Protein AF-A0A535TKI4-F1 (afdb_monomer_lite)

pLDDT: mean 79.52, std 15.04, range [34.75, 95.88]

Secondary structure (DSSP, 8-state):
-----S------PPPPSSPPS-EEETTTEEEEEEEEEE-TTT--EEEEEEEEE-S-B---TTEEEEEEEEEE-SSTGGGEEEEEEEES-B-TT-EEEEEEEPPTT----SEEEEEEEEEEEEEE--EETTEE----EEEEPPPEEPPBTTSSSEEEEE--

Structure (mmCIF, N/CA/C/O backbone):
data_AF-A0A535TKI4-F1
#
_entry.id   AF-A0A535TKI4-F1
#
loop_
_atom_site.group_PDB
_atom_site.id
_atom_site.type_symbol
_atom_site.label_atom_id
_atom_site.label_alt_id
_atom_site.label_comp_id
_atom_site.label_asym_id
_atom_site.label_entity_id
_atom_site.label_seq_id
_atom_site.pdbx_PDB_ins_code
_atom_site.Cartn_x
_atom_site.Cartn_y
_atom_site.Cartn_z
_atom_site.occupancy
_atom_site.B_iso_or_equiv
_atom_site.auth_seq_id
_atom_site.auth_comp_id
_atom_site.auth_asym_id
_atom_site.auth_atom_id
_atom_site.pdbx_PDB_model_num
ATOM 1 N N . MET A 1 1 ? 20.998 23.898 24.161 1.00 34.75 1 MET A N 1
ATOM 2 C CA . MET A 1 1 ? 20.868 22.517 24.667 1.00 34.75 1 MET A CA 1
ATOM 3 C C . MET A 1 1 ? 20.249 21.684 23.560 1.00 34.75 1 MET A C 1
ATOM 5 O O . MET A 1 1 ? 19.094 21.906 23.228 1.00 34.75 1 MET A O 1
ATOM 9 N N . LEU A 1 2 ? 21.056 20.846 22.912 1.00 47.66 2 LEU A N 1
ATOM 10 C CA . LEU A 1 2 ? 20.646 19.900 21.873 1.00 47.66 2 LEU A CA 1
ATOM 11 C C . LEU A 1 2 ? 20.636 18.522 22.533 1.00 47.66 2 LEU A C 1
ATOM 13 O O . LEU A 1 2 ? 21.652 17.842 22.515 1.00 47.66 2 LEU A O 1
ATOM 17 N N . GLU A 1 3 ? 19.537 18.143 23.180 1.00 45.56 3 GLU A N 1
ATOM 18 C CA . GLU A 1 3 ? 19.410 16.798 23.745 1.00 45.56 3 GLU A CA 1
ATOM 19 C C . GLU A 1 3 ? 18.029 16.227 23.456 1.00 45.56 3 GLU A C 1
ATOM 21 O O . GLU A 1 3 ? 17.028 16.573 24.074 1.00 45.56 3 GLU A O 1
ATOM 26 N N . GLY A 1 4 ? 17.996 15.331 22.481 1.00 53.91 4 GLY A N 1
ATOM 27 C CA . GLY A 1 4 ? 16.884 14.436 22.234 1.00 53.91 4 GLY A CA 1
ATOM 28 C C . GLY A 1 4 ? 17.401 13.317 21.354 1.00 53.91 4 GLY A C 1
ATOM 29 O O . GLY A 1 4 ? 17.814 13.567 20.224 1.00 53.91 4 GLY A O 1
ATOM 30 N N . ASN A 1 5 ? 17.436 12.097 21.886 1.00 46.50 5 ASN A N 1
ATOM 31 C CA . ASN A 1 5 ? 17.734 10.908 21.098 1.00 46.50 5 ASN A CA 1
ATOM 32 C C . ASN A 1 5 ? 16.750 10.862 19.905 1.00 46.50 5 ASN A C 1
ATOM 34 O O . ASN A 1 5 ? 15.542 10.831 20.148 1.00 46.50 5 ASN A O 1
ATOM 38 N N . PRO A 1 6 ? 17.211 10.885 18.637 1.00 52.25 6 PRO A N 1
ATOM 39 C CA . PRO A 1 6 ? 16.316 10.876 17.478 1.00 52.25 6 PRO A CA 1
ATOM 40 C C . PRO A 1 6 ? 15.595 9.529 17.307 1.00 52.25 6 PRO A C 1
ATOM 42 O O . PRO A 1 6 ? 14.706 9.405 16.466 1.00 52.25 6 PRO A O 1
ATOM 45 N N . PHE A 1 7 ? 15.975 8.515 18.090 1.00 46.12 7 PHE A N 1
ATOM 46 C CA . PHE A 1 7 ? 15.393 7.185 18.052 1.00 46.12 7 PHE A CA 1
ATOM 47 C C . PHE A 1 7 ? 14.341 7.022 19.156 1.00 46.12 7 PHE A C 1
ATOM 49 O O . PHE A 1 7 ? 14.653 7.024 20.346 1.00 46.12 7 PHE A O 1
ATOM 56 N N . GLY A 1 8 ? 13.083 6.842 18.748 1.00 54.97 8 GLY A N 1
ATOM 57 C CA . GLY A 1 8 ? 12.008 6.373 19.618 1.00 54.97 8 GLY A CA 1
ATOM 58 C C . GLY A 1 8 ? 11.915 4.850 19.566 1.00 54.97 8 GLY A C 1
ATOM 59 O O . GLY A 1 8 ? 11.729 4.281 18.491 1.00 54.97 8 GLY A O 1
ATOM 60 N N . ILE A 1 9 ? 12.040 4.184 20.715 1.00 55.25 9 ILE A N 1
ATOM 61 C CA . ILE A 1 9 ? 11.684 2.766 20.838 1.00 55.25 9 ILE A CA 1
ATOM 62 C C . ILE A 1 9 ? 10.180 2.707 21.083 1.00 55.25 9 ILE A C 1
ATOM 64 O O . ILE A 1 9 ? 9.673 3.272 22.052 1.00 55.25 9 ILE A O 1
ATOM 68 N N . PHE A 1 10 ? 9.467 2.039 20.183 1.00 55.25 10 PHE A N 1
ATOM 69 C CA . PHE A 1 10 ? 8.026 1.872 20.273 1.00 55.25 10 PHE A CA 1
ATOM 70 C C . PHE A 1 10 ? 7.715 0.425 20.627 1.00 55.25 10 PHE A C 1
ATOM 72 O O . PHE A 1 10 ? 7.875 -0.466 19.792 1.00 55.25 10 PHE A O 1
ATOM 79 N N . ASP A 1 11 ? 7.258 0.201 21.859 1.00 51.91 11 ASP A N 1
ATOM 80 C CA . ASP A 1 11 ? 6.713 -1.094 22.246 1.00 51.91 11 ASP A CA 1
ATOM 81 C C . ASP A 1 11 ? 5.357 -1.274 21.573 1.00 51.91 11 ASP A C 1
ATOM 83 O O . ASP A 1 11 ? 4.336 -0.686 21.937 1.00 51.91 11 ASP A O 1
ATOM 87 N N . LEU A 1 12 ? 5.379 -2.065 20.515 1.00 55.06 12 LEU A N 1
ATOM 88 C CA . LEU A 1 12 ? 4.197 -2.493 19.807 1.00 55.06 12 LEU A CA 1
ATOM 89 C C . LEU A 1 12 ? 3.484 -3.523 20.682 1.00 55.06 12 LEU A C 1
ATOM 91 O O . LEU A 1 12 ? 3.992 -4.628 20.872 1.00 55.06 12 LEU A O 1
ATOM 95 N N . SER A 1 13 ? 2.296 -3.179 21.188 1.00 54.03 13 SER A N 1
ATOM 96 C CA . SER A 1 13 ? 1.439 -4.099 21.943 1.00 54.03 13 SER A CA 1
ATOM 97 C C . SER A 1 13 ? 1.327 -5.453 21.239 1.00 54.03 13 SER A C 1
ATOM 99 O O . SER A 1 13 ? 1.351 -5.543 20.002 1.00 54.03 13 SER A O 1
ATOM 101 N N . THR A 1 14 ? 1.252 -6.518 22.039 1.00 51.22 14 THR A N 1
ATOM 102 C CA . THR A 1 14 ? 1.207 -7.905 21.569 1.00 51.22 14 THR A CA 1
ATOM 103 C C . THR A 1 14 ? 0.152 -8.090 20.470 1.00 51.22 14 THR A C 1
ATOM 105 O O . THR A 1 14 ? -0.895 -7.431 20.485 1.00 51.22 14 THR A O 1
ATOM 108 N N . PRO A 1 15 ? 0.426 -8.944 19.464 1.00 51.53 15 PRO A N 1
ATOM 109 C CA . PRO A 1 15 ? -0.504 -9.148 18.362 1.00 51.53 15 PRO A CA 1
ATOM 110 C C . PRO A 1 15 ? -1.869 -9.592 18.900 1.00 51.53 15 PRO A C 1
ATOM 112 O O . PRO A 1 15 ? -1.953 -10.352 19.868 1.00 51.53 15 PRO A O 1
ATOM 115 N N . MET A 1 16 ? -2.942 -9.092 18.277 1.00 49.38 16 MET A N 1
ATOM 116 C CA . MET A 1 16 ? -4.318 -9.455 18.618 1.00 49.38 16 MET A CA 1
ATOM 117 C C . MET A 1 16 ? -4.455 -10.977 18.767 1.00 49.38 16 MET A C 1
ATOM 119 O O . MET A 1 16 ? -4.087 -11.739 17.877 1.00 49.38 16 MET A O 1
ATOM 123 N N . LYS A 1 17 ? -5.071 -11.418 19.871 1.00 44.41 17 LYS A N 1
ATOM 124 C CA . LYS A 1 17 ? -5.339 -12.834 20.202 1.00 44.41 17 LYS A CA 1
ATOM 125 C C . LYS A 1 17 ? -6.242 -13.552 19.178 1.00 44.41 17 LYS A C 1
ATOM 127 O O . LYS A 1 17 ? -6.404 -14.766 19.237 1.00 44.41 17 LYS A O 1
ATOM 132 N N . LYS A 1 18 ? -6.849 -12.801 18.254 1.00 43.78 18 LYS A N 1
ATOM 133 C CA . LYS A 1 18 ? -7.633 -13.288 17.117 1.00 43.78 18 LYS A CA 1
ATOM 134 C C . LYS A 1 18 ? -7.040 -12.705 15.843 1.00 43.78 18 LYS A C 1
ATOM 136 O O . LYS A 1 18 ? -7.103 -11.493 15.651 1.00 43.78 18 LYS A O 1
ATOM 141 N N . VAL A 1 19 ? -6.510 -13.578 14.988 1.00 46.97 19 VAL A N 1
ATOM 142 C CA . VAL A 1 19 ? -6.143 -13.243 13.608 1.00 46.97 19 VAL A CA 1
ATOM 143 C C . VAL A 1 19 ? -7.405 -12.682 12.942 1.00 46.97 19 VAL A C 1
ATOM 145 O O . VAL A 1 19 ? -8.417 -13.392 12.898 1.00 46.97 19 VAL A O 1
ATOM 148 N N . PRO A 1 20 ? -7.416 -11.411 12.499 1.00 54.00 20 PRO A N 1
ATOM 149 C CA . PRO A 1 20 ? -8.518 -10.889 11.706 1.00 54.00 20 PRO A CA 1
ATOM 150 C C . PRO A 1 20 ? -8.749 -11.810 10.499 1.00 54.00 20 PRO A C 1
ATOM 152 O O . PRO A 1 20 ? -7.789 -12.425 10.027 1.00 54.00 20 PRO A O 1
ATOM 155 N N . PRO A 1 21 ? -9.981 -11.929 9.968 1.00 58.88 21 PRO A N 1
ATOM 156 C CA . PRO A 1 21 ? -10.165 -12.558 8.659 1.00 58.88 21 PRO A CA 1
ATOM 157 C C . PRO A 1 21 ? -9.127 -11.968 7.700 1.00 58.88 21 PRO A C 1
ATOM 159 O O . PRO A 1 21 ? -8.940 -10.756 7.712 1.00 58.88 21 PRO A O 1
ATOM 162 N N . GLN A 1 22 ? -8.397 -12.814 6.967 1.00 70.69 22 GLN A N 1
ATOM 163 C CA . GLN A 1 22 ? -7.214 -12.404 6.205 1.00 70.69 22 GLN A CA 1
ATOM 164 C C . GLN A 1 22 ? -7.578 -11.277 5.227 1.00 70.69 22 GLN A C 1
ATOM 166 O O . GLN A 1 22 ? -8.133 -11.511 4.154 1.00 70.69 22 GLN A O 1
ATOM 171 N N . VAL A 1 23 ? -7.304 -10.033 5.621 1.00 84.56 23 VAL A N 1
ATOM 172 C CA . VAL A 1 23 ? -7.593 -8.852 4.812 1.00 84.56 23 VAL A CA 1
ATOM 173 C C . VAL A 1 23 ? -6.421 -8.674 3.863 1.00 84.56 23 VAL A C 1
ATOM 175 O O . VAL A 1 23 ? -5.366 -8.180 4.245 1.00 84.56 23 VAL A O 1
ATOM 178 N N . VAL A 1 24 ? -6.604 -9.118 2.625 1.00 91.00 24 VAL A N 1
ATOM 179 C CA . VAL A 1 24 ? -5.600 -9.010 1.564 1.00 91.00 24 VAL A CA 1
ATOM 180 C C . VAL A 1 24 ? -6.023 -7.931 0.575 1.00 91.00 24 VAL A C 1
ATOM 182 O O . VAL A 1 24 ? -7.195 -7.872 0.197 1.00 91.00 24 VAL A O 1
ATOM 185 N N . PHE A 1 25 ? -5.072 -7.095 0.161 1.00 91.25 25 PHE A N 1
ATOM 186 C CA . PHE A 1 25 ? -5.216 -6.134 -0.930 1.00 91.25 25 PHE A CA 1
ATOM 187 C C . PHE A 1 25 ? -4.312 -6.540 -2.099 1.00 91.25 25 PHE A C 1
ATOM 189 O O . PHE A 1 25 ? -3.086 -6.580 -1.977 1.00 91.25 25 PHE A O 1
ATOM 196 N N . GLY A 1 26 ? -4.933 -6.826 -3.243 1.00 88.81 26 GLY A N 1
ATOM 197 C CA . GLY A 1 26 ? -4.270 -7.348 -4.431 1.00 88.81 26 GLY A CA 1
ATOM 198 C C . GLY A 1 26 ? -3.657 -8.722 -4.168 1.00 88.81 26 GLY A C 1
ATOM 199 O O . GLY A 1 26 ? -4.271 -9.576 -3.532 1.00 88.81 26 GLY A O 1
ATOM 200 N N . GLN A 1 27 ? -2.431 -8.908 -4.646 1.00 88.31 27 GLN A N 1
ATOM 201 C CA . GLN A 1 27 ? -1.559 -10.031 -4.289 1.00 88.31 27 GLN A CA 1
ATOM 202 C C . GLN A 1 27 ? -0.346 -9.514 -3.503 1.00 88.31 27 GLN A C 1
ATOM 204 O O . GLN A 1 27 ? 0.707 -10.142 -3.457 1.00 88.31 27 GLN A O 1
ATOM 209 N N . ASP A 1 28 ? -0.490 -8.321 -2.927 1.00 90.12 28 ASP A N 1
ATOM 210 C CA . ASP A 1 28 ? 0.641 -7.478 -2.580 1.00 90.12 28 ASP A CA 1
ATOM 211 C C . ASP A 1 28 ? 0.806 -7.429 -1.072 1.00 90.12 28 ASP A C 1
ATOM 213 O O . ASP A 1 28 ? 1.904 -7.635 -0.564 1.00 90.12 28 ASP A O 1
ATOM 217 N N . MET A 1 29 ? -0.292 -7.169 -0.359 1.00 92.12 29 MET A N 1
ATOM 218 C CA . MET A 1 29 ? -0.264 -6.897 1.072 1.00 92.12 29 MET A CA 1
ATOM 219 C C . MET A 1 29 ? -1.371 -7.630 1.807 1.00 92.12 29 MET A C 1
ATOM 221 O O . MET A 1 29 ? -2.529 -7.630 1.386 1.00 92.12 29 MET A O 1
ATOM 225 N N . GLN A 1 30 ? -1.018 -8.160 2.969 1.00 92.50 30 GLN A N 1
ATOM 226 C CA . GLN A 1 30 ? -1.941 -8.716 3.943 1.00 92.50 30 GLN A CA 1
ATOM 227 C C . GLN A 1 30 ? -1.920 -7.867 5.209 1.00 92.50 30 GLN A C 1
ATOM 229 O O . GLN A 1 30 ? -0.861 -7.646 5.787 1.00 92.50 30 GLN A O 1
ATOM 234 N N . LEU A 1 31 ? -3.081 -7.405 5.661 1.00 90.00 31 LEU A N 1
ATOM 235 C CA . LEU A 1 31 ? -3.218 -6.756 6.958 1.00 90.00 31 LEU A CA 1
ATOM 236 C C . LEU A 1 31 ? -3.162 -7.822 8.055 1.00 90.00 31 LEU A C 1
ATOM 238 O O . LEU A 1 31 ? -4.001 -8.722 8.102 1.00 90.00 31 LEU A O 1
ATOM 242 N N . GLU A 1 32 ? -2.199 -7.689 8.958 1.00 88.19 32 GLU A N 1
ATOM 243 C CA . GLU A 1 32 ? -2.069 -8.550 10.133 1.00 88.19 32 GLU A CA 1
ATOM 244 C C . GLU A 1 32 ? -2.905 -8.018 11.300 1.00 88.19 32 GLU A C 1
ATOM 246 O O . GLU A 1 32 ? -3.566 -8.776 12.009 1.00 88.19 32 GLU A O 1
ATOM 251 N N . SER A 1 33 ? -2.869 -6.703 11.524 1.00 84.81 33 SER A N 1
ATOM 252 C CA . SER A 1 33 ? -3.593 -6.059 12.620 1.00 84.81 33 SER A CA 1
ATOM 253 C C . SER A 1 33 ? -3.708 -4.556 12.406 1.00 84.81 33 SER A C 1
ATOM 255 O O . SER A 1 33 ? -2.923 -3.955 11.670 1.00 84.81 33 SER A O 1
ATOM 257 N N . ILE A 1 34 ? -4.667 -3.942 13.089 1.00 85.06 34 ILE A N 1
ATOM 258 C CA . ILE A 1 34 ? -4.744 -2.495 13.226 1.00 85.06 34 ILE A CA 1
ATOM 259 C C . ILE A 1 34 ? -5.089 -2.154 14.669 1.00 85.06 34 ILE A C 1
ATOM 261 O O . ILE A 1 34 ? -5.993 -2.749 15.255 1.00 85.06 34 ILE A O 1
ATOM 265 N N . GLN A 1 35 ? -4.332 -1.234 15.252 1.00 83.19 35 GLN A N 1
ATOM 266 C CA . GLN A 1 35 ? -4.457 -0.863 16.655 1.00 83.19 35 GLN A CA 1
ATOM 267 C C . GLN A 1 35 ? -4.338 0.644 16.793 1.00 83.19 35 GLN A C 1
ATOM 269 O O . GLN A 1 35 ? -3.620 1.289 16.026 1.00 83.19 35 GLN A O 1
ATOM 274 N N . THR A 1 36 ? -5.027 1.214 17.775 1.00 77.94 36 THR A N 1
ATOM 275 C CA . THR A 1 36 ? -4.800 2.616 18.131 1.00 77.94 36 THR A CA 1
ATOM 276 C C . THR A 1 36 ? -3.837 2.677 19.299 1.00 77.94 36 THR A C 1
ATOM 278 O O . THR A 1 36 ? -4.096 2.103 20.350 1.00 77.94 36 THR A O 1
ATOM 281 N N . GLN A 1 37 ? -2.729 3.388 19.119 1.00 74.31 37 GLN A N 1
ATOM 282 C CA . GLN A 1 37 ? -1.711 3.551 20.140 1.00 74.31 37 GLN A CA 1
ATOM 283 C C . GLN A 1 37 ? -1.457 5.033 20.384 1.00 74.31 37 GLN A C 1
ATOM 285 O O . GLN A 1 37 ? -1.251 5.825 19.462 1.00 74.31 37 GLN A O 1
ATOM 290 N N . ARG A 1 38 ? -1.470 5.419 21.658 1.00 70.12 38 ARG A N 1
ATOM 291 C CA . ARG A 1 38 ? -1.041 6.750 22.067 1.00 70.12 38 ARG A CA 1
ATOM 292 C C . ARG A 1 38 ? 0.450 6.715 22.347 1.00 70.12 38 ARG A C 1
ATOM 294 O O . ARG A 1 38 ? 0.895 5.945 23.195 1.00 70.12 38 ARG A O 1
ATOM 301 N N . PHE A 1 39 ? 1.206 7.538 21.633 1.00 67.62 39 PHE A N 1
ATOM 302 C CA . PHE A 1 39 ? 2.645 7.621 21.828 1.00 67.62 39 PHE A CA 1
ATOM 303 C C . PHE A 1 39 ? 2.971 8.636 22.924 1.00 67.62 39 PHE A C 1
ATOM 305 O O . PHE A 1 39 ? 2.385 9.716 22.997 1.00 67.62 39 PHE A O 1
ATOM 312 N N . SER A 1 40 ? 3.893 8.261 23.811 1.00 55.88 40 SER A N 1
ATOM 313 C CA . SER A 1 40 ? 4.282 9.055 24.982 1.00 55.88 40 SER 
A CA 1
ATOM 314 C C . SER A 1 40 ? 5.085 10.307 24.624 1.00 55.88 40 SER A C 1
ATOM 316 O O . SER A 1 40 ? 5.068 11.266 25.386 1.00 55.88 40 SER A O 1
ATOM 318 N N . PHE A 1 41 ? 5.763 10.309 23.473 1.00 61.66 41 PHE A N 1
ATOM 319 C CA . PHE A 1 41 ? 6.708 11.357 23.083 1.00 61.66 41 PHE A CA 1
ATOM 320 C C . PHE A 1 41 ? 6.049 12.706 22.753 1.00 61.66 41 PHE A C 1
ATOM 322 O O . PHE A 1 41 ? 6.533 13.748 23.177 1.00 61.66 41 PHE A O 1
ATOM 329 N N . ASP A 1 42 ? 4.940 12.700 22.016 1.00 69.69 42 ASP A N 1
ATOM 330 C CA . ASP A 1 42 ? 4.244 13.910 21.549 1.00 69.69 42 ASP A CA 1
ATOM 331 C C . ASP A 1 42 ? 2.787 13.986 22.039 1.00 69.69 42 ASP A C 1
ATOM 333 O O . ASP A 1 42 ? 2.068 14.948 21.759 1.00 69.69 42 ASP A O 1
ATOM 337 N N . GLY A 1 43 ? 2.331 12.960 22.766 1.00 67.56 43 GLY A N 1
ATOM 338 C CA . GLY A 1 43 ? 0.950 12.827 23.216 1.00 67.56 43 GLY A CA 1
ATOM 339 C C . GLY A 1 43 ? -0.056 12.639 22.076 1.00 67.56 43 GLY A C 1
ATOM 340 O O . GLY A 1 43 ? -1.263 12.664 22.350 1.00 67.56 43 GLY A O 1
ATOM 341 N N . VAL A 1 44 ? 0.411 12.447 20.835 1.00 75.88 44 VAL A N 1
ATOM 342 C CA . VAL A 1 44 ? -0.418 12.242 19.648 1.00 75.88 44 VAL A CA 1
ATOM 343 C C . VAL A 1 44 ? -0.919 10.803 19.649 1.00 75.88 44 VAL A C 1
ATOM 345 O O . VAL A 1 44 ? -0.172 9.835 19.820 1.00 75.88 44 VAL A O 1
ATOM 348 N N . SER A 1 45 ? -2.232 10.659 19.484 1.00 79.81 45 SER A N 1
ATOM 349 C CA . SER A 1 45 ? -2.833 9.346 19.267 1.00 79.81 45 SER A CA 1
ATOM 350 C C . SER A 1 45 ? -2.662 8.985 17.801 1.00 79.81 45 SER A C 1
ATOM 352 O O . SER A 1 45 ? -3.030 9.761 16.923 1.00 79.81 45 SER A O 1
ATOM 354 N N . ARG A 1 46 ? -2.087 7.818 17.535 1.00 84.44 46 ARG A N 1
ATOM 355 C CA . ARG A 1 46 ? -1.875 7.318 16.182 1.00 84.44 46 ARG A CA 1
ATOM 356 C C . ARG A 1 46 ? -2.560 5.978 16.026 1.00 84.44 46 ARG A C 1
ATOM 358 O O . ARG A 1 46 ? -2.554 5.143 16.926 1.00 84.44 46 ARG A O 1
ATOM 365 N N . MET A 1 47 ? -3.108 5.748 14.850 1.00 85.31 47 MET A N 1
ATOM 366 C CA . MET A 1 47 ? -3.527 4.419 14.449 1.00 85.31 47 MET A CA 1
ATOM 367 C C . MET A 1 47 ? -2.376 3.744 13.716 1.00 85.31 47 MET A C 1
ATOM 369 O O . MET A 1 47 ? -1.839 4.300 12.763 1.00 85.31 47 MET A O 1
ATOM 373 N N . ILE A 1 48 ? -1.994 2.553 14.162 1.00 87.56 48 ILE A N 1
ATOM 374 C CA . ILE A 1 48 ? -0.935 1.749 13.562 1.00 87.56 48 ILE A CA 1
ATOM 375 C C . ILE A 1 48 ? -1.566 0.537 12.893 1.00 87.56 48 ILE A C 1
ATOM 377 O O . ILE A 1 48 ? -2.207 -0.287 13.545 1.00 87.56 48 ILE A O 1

--- What this task involves ---
Find where the line with "ATOM 285 O O" sits in the material above, then copy exactly from it through the line with "ATOM 302 C CA". Add no other line.

--- Final answer ---
ATOM 285 O O . GLN A 1 37 ? -1.251 5.825 19.462 1.00 74.31 37 GLN A O 1
ATOM 290 N N . ARG A 1 38 ? -1.470 5.419 21.658 1.00 70.12 38 ARG A N 1
ATOM 291 C CA . ARG A 1 38 ? -1.041 6.750 22.067 1.00 70.12 38 ARG A CA 1
ATOM 292 C C . ARG A 1 38 ? 0.450 6.715 22.347 1.00 70.12 38 ARG A C 1
ATOM 294 O O . ARG A 1 38 ? 0.895 5.945 23.195 1.00 70.12 38 ARG A O 1
ATOM 301 N N . PHE A 1 39 ? 1.206 7.538 21.633 1.00 67.62 39 PHE A N 1
ATOM 302 C CA . PHE A 1 39 ? 2.645 7.621 21.828 1.00 67.62 39 PHE A CA 1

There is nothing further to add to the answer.